My gateway pub to this type of research was the Stork paper: https://pubmed.ncbi.nlm.nih.gov/14738551/

link?

Interestingly enough, this is more a case of being a dick. That is not illegal. If an AG does not levy a charge, no crime has been committed.

This does not at all mean the behavior in question should be condoned. This fails the sniff test worse than thioacetone.

Assassinating the researchers doesn't help.

Let's say that no one has ever seen someone speeding or drinking the park. But then someone announces that they just did it, got away with it, and the system isn't effective at catching folks that violate the policies. It might make sense to figure out how you could change the way the system works to stop people from violating the policy. One way to do that is to replicate the violation and see what measures could be introduced to decrease the likely-hood. I would say it is very much akin to the companies that test to see if your employees can be phished or the pen testers to see if you can be hacked. Other important things that people want to protect have these teams to make them a harder target and I think in the case of something as important as the Linux Kernel it might pay dividends.

How IEEE accepted this paper is a mystery, from twitter feeds, seems like at least one complaint was filled with IEEE, paper still was accepted.

Who do you think subsidizes and guarantees student loan debt that allowed academic institutions to raise their prices at 4 times the rate of inflation?
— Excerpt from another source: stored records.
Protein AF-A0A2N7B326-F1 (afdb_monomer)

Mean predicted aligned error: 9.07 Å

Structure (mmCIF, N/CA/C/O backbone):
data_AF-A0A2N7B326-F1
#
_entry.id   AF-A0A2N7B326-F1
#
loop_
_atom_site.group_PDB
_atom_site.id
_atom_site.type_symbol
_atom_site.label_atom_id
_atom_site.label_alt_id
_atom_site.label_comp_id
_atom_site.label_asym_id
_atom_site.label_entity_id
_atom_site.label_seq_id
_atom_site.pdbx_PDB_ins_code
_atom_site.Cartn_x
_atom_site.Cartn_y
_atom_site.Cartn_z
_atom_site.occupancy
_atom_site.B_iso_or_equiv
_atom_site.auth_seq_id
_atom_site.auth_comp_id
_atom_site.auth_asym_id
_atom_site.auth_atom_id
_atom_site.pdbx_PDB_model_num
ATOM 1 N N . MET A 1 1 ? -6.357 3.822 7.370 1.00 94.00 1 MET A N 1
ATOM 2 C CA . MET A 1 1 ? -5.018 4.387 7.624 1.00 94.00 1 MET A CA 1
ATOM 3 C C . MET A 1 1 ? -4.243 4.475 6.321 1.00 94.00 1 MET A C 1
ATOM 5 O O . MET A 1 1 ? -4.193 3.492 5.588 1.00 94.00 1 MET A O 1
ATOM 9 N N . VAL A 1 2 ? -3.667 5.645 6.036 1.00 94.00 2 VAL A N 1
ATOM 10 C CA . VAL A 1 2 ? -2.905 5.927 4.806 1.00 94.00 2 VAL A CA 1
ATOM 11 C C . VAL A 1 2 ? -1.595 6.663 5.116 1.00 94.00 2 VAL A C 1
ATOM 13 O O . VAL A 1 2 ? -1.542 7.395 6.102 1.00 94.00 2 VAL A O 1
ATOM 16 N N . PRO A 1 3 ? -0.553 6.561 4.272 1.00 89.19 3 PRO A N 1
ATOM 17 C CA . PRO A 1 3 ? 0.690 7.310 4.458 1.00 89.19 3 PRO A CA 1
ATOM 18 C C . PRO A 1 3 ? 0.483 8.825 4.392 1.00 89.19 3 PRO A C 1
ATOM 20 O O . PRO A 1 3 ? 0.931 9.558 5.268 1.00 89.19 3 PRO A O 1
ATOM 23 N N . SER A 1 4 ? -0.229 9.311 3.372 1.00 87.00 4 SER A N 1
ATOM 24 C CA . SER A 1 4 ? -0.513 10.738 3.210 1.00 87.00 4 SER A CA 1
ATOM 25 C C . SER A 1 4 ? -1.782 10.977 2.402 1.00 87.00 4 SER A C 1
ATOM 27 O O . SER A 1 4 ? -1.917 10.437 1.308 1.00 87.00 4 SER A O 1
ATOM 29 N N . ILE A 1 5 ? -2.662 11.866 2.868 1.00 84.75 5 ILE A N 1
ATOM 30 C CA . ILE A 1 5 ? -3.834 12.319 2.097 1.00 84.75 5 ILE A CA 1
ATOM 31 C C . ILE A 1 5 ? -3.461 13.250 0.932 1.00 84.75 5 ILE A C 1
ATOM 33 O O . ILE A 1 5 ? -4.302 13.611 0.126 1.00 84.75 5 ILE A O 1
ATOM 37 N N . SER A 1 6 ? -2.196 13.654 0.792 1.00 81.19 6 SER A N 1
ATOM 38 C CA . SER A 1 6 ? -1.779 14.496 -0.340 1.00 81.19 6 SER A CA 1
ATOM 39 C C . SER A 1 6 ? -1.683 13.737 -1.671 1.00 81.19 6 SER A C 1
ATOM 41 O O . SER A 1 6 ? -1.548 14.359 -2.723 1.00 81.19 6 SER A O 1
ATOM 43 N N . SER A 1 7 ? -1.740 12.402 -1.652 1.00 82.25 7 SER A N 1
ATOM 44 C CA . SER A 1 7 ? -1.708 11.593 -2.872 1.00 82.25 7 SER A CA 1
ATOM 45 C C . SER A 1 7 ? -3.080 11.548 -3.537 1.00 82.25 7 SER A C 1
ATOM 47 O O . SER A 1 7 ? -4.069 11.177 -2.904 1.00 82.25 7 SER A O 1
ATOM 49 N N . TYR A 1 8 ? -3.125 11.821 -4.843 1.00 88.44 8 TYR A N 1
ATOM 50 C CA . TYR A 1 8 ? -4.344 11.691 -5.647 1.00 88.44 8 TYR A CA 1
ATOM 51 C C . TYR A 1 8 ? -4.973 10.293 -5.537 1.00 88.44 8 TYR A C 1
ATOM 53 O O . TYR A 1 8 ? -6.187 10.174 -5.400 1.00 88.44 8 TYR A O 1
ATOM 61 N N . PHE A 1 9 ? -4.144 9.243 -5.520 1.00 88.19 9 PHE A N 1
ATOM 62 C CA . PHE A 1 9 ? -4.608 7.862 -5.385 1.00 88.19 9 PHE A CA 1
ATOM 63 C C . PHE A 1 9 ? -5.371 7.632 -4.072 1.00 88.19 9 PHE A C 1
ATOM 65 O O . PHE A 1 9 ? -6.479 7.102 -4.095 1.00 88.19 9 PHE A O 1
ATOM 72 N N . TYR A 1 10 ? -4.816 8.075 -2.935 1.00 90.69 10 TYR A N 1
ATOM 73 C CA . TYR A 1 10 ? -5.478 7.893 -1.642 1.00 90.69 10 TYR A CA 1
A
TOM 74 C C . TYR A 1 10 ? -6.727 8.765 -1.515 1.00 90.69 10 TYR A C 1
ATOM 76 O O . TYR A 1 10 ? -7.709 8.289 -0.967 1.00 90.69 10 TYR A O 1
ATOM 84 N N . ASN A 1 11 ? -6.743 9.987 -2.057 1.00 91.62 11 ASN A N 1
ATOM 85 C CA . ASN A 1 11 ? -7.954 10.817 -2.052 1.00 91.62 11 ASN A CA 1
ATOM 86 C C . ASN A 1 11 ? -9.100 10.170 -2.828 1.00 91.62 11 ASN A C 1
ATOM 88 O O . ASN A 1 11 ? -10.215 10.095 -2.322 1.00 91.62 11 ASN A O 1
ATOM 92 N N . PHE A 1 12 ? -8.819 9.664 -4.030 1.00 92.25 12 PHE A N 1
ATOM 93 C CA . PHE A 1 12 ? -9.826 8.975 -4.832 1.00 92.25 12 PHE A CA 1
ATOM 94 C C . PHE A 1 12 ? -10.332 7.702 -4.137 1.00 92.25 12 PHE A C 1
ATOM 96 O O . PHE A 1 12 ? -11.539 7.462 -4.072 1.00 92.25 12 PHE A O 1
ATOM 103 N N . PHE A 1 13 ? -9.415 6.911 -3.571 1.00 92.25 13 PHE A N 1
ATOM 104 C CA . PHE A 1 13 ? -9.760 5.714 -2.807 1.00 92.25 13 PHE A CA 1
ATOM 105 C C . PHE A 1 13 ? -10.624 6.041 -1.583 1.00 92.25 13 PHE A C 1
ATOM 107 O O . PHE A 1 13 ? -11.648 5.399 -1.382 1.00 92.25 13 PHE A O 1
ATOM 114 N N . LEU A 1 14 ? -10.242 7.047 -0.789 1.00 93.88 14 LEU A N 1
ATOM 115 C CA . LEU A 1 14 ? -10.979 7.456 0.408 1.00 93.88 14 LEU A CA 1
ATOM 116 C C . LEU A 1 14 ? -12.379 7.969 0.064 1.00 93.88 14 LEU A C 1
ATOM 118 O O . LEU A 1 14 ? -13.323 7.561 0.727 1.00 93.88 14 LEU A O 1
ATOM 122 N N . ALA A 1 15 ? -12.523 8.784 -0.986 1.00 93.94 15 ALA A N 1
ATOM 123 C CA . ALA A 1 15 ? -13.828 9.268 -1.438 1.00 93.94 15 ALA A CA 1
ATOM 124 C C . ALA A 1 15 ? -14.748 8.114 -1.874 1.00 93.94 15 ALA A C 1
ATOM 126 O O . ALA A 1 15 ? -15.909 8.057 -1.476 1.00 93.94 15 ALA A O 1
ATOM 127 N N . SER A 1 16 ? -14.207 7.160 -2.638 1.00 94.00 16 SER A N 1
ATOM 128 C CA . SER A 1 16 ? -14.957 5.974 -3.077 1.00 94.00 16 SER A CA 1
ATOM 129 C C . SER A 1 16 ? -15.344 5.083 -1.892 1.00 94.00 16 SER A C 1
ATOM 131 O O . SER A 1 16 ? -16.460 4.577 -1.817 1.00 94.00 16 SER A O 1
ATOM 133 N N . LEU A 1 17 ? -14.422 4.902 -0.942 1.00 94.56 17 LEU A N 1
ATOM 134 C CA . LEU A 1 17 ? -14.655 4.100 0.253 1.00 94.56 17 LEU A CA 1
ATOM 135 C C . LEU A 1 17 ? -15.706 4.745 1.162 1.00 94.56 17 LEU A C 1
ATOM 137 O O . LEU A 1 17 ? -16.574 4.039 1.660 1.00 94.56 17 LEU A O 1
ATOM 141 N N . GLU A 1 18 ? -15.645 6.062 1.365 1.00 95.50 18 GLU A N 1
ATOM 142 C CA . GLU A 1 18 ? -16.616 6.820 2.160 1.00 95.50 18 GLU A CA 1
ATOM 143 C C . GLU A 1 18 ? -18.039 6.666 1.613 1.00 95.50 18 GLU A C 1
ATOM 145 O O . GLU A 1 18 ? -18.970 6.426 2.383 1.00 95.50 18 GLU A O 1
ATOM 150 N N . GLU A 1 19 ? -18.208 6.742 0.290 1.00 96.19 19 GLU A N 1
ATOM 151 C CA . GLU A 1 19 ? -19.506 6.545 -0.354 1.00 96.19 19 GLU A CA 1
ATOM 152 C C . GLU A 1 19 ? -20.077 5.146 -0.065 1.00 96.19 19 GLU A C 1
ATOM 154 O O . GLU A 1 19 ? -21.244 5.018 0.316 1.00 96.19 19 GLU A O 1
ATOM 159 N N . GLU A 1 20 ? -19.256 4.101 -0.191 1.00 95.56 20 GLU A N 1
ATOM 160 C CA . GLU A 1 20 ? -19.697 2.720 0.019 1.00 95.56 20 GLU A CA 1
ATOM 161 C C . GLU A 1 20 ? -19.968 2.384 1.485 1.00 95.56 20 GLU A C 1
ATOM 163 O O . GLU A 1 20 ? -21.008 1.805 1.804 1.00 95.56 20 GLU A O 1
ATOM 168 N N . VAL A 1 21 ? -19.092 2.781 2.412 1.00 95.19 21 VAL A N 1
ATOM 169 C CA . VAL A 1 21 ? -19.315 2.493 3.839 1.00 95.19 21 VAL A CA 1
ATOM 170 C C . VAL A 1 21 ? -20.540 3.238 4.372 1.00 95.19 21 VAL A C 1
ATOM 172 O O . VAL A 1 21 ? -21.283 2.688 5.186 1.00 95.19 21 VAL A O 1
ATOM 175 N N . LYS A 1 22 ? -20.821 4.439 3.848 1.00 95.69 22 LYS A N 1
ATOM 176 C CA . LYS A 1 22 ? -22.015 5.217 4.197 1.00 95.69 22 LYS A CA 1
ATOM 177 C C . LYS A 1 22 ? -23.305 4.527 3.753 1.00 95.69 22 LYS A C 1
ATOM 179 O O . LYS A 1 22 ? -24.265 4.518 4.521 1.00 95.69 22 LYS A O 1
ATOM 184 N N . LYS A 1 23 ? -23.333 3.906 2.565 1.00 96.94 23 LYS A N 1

They don't need to claim ownership of the drama to write the paper, in fact, my first thought was that they would specifically try to avoid taking ownership and instead write a paper "discovering" the vulnerability(ies).
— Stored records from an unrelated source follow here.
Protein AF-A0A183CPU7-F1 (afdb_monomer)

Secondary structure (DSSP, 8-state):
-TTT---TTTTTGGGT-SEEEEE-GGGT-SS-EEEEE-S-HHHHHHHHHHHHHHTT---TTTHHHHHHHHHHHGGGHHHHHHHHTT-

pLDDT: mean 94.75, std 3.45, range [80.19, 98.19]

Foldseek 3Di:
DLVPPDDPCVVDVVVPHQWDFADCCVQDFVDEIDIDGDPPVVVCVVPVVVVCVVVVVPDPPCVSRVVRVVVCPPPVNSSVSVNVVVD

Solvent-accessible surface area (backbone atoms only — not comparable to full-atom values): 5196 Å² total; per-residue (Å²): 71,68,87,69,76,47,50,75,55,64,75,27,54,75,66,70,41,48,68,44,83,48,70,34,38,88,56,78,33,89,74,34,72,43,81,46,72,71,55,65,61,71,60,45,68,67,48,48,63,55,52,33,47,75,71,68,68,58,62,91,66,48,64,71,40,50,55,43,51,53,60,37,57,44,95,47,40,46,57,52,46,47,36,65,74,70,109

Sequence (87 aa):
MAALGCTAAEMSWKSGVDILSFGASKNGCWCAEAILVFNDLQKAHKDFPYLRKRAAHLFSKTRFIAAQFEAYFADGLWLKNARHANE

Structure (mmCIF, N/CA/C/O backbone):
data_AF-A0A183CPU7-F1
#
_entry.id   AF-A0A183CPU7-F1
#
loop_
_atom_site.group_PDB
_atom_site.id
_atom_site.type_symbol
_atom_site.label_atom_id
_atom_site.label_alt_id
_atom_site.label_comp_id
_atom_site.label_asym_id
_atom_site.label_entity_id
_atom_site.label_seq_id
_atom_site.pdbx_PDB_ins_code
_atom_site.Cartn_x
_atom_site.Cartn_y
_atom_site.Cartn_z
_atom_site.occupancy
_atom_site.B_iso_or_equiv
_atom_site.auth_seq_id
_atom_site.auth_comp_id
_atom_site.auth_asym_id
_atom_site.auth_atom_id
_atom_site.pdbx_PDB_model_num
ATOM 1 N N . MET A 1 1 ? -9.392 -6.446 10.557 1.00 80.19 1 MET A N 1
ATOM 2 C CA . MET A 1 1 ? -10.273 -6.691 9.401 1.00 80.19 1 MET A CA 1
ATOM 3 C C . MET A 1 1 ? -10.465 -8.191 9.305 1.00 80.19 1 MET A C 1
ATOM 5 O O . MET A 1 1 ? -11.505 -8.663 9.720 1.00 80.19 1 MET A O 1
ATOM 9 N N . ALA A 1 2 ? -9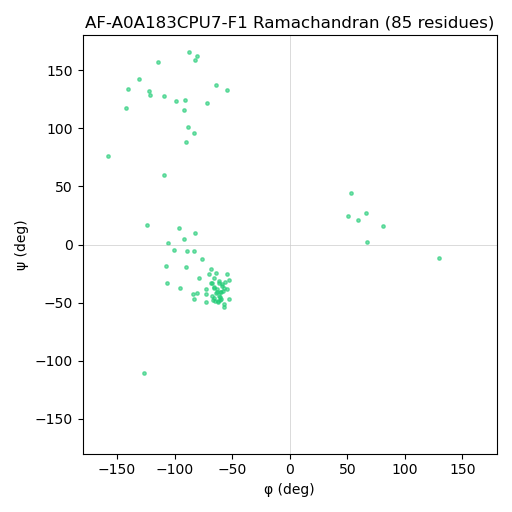.419 -8.950 8.947 1.00 87.25 2 ALA A N 1
ATOM 10 C CA . ALA A 1 2 ? -9.446 -10.416 8.987 1.00 87.25 2 ALA A CA 1
ATOM 11 C C . ALA A 1 2 ? -9.775 -10.983 10.385 1.00 87.25 2 ALA A C 1
ATOM 13 O O . ALA A 1 2 ? -10.718 -11.748 10.503 1.00 87.25 2 ALA A O 1
ATOM 14 N N . ALA A 1 3 ? -9.079 -10.539 11.440 1.00 88.62 3 ALA A N 1
ATOM 15 C CA . ALA A 1 3 ? -9.331 -11.017 12.808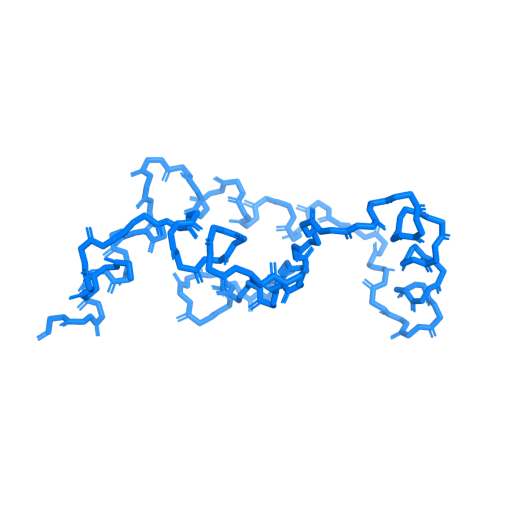 1.00 88.62 3 ALA A CA 1
ATOM 16 C C . ALA A 1 3 ? -10.561 -10.387 13.502 1.00 88.62 3 ALA A C 1
ATOM 18 O O . ALA A 1 3 ? -11.169 -10.999 14.366 1.00 88.62 3 ALA A O 1
ATOM 19 N N . LEU A 1 4 ? -10.920 -9.147 13.147 1.00 89.31 4 LEU A N 1
ATOM 20 C CA . LEU A 1 4 ? -11.947 -8.352 13.849 1.00 89.31 4 LEU A CA 1
ATOM 21 C C . LEU A 1 4 ? -13.315 -8.334 13.146 1.00 89.31 4 LEU A C 1
ATOM 23 O O . LEU A 1 4 ? -14.241 -7.711 13.648 1.00 89.31 4 LEU A O 1
ATOM 27 N N . GLY A 1 5 ? -13.439 -8.928 11.956 1.00 88.69 5 GLY A N 1
ATOM 28 C CA . GLY A 1 5 ? -14.696 -8.977 11.196 1.00 88.69 5 GLY A CA 1
ATOM 29 C C . GLY A 1 5 ? -15.225 -7.634 10.665 1.00 88.69 5 GLY A C 1
ATOM 30 O O . GLY A 1 5 ? -16.282 -7.602 10.050 1.00 88.69 5 GLY A O 1
ATOM 31 N N . CYS A 1 6 ? -14.514 -6.527 10.872 1.00 93.88 6 CYS A N 1
ATOM 32 C CA . CYS A 1 6 ? -14.857 -5.206 10.343 1.00 93.88 6 CYS A CA 1
ATOM 33 C C . CYS A 1 6 ? -14.290 -4.979 8.935 1.00 93.88 6 CYS A C 1
ATOM 35 O O . CYS A 1 6 ? -13.394 -5.702 8.499 1.00 93.88 6 CYS A O 1
ATOM 37 N N . THR A 1 7 ? -14.778 -3.956 8.236 1.00 94.75 7 THR A N 1
ATOM 38 C CA . THR A 1 7 ? -14.293 -3.514 6.917 1.00 94.75 7 THR A CA 1
ATOM 39 C C . THR A 1 7 ? -13.036 -2.640 7.016 1.00 94.75 7 THR A C 1
ATOM 41 O O . THR A 1 7 ? -12.736 -2.053 8.055 1.00 94.75 7 THR A O 1
ATOM 44 N N . ALA A 1 8 ? -12.307 -2.480 5.905 1.00 94.25 8 ALA A N 1
ATOM 45 C CA . ALA A 1 8 ? -11.153 -1.576 5.853 1.00 94.25 8 ALA A CA 1
ATOM 46 C C . ALA A 1 8 ? -11.527 -0.117 6.185 1.00 94.25 8 ALA A C 1
ATOM 48 O O . ALA A 1 8 ? -10.759 0.580 6.843 1.00 94.25 8 ALA A O 1
ATOM 49 N N . ALA A 1 9 ? -12.715 0.337 5.768 1.00 96.06 9 ALA A N 1
ATOM 50 C CA . ALA A 1 9 ? -13.212 1.683 6.053 1.00 96.06 9 ALA A CA 1
ATOM 51 C C . ALA A 1 9 ? -13.501 1.885 7.548 1.00 96.06 9 ALA A C 1
ATOM 53 O O . ALA A 1 9 ? -13.101 2.898 8.115 1.00 96.06 9 ALA A O 1
ATOM 54 N N . GLU A 1 10 ? -14.152 0.906 8.185 1.00 96.81 10 GLU A N 1
ATOM 55 C CA . GLU A 1 10 ? -14.435 0.912 9.629 1.00 96.81 10 GLU A CA 1
ATOM 56 C C . GLU A 1 10 ? -13.174 0.873 10.485 1.00 96.81 10 GLU A C 1
ATOM 58 O O . GLU A 1 10 ? -13.209 1.339 11.607 1.00 96.81 10 GLU A O 1
ATOM 63 N N . MET A 1 11 ? -12.061 0.350 9.972 1.00 94.25 11 MET A N 1
ATOM 64 C CA . MET A 1 11 ? -10.774 0.387 10.673 1.00 94.25 11 MET A CA 1
ATOM 65 C C . MET A 1 11 ? -9.936 1.633 10.394 1.00 94.25 11 MET A C 1
ATOM 67 O O . MET A 1 11 ? -8.848 1.765 10.951 1.00 94.25 11 MET A O 1
ATOM 71 N N . SER A 1 12 ? -10.374 2.495 9.479 1.00 95.94 12 SER A N 1
ATOM 72 C CA . SER A 1 12 ? -9.585 3.636 9.021 1.00 95.94 12 SER A CA 1
ATOM 73 C C . SER A 1 12 ? -10.378 4.930 9.155 1.00 95.94 12 SER A C 1
ATOM 75 O O . SER A 1 12 ? -10.621 5.401 10.265 1.00 95.94 12 SER A O 1
ATOM 77 N N . TRP A 1 13 ? -10.781 5.530 8.042 1.00 96.12 13 TRP A N 1
ATOM 78 C CA . TRP A 1 13 ? -11.328 6.882 8.022 1.00 96.12 13 TRP A CA 1
ATOM 79 C C . TRP A 1 13 ? -12.667 7.006 8.755 1.00 96.12 13 TRP A C 1
ATOM 81 O O . TRP A 1 13 ? -12.933 8.050 9.343 1.00 96.12 13 TRP A O 1
ATOM 91 N N . LYS A 1 14 ? -13.488 5.943 8.814 1.00 96.44 14 LYS A N 1
ATOM 92 C CA . LYS A 1 14 ? -14.722 5.964 9.626 1.00 96.44 14 LYS A CA 1
ATOM 93 C C . LYS A 1 14 ? -14.439 6.009 11.132 1.00 96.44 14 LYS A C 1
ATOM 95 O O . LYS A 1 14 ? -15.301 6.444 11.886 1.00 96.44 14 LYS A O 1
ATOM 100 N N . SER A 1 15 ? -13.245 5.601 11.561 1.00 96.00 15 SER A N 1
ATOM 101 C CA . SER A 1 15 ? -12.757 5.744 12.940 1.00 96.00 15 SER A CA 1
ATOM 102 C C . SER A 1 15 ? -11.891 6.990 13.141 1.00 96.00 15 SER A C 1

Exactly. Users contributing from the University addresses were borrowing against the reputation of the institution. That reputation is now destroyed and each individual contributor must build their own reputation to earn trust.

The point is to make it very obviously not worth it to conduct this kind of unethical research. I don't think UMN is going to be eager to have this kind of attention again. People could always submit bogus patches from random email addresses - this removes the ability to do it under the auspices of a university.

I think you're getting heavily downvoted with your comments on this submission because you seem to be missing a critical sociological dimension of assumed trust. If you submit a patch from a real name email, you get an extra dimension of human trust and likewise an extra dimension of human repercussions if your actions are deemed to be malicious.

You're criticizing the process, but the truth is that without a real name email and an actual human being's "social credit" to be burned, there's no proof these researchers would have achieved the same findings. The more interesting question to me is if they had used anonymous emails, would they have achieved the same results? If so, there might be some substance to your contrarian views that the process itself is flawed. But as it stands, I'm not sure that's the case.

Why? Well, look at what happened. The maintainers found out and blanket banned bad actors. Going to be a little hard to reproduce that research now, isn't it? Arbitraging societal trust for research doesn't just bring ethical challenges but /practical/ ones involving US law and standards for academic research.

You keep posting all over this discussion about how the Linux maintainers are making a poor choice and shooting the messenger.

What would you like them to do instead or in addition to this?

Well, it seems unlikely that any other universities will fund or support copy cat studies. And I don't mean in the top-down institutional sense I mean in the self-selecting sense. Students will not see messing with the linux kernel as being a viable research opportunity and will not do it. That doesn't seem to be 'feel-good without any actual benefit to the kernel's security'. Sounds like it could function as an effective deterent.

The middle ground would be if the Emperor jailed the tailors of the New Clothes after he had shown off the clothes at the Parade, in front of the whole city.